* INSTRUCTIONS TO FOLLOW: The following data has a line with "ATOM 196 N N" and a line with "ATOM 204 N N". Write out exactly those lines and all the lines between them.

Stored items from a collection
▶
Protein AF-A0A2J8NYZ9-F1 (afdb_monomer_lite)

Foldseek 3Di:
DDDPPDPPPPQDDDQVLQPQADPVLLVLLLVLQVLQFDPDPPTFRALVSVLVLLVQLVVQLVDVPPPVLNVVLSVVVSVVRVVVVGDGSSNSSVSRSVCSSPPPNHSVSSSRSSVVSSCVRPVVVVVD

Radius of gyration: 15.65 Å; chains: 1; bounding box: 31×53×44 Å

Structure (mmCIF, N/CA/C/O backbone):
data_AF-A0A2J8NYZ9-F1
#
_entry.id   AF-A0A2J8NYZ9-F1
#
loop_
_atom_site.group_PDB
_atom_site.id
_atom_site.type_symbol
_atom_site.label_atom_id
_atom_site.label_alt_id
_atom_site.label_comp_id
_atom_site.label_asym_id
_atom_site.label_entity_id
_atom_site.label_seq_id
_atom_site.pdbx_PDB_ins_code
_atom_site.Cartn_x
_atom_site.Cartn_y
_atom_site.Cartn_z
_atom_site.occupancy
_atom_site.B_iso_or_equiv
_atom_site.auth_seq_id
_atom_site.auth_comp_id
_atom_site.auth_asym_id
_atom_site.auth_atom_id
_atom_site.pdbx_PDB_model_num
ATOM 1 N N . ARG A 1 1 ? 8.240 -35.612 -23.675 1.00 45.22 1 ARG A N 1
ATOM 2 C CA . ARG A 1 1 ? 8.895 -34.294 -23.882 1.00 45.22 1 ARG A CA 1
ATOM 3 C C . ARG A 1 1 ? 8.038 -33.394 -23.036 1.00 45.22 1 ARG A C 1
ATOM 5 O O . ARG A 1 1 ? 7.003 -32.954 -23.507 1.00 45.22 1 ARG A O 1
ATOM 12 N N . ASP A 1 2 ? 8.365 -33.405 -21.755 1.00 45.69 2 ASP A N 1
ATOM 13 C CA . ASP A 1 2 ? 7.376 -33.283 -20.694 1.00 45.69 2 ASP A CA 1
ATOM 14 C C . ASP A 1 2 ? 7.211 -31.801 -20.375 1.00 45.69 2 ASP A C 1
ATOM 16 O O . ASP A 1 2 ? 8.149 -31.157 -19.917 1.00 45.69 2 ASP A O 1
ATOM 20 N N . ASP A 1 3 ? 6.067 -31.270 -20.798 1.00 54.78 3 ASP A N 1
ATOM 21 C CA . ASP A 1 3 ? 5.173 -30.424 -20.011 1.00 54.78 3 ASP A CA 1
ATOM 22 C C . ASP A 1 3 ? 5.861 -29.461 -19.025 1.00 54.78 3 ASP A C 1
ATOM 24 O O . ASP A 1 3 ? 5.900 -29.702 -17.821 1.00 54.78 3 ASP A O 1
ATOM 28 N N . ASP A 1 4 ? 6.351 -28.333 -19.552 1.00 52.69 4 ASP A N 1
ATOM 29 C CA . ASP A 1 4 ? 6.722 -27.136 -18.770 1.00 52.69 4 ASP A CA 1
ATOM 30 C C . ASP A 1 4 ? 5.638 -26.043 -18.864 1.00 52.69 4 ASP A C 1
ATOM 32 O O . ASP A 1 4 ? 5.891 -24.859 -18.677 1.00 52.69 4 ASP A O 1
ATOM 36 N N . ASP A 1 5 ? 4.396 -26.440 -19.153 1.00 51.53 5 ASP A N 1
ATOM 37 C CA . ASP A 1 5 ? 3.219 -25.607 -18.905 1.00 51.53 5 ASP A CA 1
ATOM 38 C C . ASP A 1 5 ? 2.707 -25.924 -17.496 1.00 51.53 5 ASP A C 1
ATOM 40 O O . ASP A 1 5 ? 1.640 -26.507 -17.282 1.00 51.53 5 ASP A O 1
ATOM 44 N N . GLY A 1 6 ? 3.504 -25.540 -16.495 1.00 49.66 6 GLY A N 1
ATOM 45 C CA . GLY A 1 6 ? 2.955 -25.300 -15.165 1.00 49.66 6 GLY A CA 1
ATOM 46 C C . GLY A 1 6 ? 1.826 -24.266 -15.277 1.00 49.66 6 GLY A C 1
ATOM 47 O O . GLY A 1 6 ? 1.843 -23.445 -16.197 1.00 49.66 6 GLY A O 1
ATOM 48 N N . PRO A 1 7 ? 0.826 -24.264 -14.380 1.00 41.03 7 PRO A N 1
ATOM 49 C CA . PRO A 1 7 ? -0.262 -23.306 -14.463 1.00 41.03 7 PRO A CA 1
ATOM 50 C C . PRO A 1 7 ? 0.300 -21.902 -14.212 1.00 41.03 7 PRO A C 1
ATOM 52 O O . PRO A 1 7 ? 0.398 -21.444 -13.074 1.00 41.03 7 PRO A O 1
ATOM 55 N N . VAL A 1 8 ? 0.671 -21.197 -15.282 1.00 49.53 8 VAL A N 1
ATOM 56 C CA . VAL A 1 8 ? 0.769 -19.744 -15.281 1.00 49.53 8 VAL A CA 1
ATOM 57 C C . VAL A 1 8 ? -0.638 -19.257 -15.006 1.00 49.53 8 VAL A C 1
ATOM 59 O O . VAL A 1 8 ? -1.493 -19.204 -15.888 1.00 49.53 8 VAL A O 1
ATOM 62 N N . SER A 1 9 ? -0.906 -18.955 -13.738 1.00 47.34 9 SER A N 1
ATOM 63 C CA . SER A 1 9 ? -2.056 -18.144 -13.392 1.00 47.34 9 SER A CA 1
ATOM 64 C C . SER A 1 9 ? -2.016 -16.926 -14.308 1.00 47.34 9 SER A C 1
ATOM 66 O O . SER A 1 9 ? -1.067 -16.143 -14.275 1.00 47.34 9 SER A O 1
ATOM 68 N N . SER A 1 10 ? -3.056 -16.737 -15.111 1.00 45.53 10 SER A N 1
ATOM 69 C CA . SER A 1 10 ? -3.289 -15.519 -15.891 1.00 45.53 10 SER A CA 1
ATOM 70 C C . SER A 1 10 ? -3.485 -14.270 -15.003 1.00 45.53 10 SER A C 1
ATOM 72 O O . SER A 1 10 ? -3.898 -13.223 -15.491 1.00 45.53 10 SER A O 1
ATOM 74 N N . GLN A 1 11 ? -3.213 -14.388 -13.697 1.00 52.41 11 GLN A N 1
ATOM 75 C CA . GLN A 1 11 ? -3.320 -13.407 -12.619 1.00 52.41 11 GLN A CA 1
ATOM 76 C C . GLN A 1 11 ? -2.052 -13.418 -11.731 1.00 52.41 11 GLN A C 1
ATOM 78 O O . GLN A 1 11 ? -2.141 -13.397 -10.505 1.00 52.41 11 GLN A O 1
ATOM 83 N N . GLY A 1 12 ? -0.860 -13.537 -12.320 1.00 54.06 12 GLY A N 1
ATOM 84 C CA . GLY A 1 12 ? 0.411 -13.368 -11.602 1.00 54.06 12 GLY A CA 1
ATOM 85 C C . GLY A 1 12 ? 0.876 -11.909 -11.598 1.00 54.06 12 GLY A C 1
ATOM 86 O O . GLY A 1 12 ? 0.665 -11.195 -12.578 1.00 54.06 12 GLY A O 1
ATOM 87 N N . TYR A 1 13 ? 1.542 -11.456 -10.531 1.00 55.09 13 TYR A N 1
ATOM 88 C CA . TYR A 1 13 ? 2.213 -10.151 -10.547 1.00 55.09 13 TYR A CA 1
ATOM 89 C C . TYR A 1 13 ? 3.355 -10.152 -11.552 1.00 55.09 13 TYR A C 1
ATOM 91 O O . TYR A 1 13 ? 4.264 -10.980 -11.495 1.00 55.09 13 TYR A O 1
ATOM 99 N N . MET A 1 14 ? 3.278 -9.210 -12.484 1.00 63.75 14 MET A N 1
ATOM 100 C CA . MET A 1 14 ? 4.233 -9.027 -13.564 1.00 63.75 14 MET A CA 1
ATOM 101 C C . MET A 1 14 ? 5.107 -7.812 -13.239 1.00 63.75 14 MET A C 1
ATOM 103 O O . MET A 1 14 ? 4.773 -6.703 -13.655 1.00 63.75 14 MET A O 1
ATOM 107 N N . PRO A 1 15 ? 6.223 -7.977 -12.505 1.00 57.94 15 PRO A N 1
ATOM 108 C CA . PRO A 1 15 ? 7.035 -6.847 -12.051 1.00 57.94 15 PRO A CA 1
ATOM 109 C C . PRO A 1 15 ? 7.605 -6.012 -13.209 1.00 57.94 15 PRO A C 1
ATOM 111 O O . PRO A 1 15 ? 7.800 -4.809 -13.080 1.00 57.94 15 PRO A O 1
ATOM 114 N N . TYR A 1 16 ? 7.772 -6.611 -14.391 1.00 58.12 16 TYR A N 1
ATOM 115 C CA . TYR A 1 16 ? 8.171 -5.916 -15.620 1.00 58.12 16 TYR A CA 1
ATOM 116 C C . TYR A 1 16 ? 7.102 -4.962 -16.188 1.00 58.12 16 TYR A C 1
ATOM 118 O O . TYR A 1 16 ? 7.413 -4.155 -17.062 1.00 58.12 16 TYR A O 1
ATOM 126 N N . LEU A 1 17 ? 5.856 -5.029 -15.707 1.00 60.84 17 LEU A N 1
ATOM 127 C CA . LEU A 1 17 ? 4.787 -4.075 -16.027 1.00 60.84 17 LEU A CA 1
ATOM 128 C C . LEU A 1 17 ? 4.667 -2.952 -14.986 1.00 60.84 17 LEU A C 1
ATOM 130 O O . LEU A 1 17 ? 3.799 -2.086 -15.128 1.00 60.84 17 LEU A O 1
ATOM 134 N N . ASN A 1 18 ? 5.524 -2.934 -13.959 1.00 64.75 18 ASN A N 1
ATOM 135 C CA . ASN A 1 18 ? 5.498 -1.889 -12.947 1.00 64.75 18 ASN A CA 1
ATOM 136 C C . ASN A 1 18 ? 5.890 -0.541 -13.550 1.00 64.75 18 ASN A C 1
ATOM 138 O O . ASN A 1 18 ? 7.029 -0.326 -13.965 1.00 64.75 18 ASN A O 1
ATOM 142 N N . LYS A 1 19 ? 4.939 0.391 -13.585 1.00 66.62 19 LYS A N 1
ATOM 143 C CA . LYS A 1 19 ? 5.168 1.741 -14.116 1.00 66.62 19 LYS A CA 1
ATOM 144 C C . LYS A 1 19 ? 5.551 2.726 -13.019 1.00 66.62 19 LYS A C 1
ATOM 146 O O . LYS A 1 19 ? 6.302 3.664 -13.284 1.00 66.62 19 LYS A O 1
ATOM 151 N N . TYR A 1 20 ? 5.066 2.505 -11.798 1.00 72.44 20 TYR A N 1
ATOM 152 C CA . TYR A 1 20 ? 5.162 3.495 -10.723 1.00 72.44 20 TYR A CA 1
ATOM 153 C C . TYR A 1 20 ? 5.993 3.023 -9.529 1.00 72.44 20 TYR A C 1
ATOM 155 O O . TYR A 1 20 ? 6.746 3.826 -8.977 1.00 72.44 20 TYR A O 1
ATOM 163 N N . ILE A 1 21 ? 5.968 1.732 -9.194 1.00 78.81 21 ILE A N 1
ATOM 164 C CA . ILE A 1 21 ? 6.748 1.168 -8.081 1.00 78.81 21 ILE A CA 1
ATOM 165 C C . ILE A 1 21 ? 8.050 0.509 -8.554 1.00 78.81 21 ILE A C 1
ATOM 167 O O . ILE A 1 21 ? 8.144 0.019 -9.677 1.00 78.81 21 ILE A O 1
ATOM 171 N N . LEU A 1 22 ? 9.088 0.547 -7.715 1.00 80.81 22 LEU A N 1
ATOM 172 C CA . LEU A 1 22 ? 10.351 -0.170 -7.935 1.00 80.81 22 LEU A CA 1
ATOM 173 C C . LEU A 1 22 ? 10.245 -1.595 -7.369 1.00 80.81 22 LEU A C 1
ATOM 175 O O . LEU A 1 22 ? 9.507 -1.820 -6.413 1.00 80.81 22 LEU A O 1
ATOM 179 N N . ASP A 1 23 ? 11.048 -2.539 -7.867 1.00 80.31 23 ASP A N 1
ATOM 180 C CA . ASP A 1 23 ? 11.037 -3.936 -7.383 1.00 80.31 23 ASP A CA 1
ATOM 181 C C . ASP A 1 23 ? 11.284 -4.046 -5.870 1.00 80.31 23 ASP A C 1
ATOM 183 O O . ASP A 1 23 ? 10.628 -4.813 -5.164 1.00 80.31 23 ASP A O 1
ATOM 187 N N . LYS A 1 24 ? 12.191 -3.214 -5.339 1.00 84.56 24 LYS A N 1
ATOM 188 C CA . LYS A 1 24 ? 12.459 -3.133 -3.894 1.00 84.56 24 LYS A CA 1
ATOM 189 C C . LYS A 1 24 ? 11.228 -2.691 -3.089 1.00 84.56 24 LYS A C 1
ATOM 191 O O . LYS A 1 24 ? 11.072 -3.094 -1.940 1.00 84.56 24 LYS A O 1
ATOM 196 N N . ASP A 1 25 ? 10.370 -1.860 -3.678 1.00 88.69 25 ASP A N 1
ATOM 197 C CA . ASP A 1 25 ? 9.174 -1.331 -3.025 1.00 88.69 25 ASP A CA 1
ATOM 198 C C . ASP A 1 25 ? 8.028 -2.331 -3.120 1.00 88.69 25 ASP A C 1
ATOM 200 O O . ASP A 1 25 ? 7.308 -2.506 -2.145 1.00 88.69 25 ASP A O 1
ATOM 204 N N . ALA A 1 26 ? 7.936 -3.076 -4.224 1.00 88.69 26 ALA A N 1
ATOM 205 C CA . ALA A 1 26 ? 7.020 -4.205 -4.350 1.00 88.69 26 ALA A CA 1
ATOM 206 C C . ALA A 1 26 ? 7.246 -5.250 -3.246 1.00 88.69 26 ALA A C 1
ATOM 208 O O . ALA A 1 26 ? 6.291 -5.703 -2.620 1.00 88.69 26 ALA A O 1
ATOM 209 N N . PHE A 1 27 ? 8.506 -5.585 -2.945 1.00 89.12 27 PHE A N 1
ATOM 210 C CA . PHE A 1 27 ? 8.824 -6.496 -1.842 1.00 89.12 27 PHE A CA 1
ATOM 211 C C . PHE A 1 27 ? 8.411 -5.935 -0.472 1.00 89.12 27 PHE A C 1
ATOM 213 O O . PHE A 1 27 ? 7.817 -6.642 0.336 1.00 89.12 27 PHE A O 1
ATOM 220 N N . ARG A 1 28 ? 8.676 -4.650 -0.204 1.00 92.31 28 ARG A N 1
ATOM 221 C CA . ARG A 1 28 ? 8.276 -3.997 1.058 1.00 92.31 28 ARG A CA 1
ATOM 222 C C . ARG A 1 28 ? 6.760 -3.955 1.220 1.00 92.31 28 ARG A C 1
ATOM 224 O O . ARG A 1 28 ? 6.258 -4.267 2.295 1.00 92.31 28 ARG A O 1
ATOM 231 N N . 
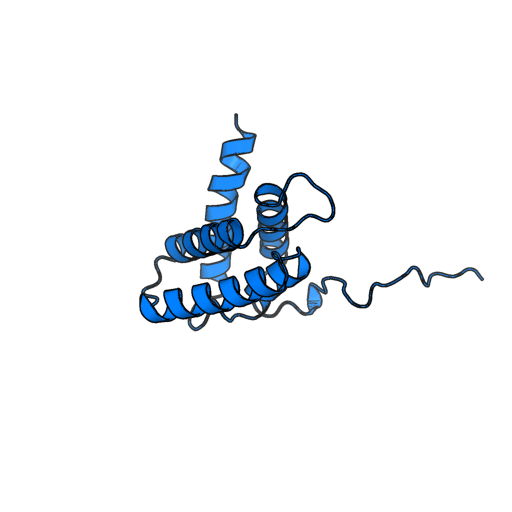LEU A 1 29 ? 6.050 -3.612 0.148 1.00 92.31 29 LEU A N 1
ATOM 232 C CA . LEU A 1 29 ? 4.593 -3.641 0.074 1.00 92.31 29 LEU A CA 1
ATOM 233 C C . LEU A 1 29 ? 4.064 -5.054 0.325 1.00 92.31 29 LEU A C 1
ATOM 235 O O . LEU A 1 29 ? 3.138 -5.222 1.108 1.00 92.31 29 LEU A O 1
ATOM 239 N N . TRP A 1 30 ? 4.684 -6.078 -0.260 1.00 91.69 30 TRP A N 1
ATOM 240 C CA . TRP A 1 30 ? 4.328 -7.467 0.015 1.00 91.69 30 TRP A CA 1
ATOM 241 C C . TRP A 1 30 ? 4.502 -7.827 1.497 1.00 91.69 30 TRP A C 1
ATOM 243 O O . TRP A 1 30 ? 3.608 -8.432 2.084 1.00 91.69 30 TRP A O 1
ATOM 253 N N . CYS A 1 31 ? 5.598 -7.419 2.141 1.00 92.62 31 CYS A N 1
◀
▶
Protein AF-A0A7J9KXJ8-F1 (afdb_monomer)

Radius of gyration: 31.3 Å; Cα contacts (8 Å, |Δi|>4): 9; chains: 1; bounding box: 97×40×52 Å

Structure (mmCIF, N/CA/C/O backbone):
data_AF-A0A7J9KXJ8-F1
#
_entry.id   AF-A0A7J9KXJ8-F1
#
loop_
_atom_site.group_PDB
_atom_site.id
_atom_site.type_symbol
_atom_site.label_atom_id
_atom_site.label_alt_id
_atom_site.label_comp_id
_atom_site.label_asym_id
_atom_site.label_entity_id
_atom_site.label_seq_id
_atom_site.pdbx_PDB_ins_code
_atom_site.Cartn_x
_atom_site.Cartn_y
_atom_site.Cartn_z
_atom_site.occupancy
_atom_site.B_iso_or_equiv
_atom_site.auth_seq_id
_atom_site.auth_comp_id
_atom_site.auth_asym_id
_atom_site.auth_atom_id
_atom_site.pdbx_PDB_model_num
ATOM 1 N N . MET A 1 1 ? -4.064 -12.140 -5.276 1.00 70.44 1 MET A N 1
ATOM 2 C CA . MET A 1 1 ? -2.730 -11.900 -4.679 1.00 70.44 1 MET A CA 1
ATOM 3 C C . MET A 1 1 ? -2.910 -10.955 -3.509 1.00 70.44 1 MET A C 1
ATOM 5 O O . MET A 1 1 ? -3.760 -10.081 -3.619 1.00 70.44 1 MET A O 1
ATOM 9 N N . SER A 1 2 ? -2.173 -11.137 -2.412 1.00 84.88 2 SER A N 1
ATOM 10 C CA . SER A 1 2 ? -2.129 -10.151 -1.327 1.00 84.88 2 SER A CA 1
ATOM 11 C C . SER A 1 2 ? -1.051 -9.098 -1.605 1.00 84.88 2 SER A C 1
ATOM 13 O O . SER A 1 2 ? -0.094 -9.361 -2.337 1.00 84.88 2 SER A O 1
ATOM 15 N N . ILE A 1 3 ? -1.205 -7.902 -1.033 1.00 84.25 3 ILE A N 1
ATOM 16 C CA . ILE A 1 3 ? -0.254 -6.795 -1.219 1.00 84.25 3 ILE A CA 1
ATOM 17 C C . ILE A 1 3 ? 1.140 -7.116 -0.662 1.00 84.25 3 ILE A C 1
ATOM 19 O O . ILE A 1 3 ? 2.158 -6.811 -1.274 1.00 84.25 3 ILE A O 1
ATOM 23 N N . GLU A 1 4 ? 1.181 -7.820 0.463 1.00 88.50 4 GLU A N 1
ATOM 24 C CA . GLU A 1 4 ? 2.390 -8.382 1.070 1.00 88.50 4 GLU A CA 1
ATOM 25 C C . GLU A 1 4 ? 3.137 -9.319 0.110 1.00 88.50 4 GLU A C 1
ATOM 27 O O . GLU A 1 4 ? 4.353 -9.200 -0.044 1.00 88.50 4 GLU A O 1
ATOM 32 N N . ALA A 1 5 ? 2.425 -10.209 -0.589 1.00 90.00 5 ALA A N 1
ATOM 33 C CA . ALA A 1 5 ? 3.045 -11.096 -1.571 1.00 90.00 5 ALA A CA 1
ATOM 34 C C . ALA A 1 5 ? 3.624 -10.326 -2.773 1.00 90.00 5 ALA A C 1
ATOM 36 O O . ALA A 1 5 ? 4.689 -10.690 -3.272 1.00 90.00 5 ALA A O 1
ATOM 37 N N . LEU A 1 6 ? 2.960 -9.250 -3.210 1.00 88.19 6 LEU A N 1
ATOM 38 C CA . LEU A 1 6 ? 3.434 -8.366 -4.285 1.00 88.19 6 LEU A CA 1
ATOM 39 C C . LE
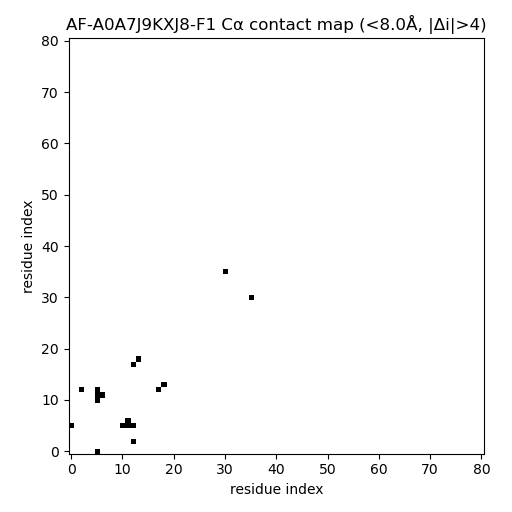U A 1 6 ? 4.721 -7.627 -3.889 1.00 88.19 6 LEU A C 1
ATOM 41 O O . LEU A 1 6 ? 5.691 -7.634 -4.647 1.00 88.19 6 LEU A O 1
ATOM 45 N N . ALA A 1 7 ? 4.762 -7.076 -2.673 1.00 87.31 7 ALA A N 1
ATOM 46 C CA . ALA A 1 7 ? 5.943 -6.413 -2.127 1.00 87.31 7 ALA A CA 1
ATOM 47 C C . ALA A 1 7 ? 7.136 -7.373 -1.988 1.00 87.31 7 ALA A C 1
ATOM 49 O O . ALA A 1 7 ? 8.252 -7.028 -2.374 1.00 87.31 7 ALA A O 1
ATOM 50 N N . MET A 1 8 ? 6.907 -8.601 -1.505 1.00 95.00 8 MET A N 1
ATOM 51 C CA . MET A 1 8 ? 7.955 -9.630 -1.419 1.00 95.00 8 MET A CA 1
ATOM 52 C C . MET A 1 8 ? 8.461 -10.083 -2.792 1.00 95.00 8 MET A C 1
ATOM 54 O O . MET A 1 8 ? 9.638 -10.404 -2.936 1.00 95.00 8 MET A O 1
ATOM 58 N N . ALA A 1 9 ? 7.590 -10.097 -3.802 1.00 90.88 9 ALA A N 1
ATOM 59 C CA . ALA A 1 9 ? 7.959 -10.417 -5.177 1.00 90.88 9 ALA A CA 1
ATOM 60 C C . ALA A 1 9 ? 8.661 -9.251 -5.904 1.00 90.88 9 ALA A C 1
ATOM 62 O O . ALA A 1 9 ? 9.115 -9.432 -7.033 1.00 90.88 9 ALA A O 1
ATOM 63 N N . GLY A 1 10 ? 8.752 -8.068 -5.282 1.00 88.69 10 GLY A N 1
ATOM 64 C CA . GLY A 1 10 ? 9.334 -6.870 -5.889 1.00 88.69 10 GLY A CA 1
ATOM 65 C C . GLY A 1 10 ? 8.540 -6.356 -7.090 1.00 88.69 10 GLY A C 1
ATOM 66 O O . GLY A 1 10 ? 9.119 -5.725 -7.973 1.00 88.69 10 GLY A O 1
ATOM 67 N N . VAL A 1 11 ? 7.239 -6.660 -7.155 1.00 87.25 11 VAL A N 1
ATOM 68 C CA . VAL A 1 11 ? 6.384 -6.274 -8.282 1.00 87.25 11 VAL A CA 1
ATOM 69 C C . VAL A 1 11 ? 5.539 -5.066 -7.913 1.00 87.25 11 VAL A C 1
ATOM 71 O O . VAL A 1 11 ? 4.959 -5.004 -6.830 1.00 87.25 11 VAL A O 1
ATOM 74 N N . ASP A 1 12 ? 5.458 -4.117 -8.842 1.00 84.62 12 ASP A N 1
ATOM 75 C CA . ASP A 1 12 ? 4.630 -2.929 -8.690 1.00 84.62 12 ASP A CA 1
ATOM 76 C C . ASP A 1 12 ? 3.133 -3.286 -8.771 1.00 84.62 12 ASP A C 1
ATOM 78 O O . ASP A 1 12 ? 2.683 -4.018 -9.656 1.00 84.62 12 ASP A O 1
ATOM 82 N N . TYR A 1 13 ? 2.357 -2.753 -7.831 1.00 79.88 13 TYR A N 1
◀
* SOLUTION:
ATOM 196 N N . ASP A 1 25 ? 10.370 -1.860 -3.678 1.00 88.69 25 ASP A N 1
ATOM 197 C CA . ASP A 1 25 ? 9.174 -1.331 -3.025 1.00 88.69 25 ASP A CA 1
ATOM 198 C C . ASP A 1 25 ? 8.028 -2.331 -3.120 1.00 88.69 25 ASP A C 1
ATOM 200 O O . ASP A 1 25 ? 7.308 -2.506 -2.145 1.00 88.69 25 ASP A O 1
ATOM 204 N N . ALA A 1 26 ? 7.936 -3.076 -4.224 1.00 88.69 26 ALA A N 1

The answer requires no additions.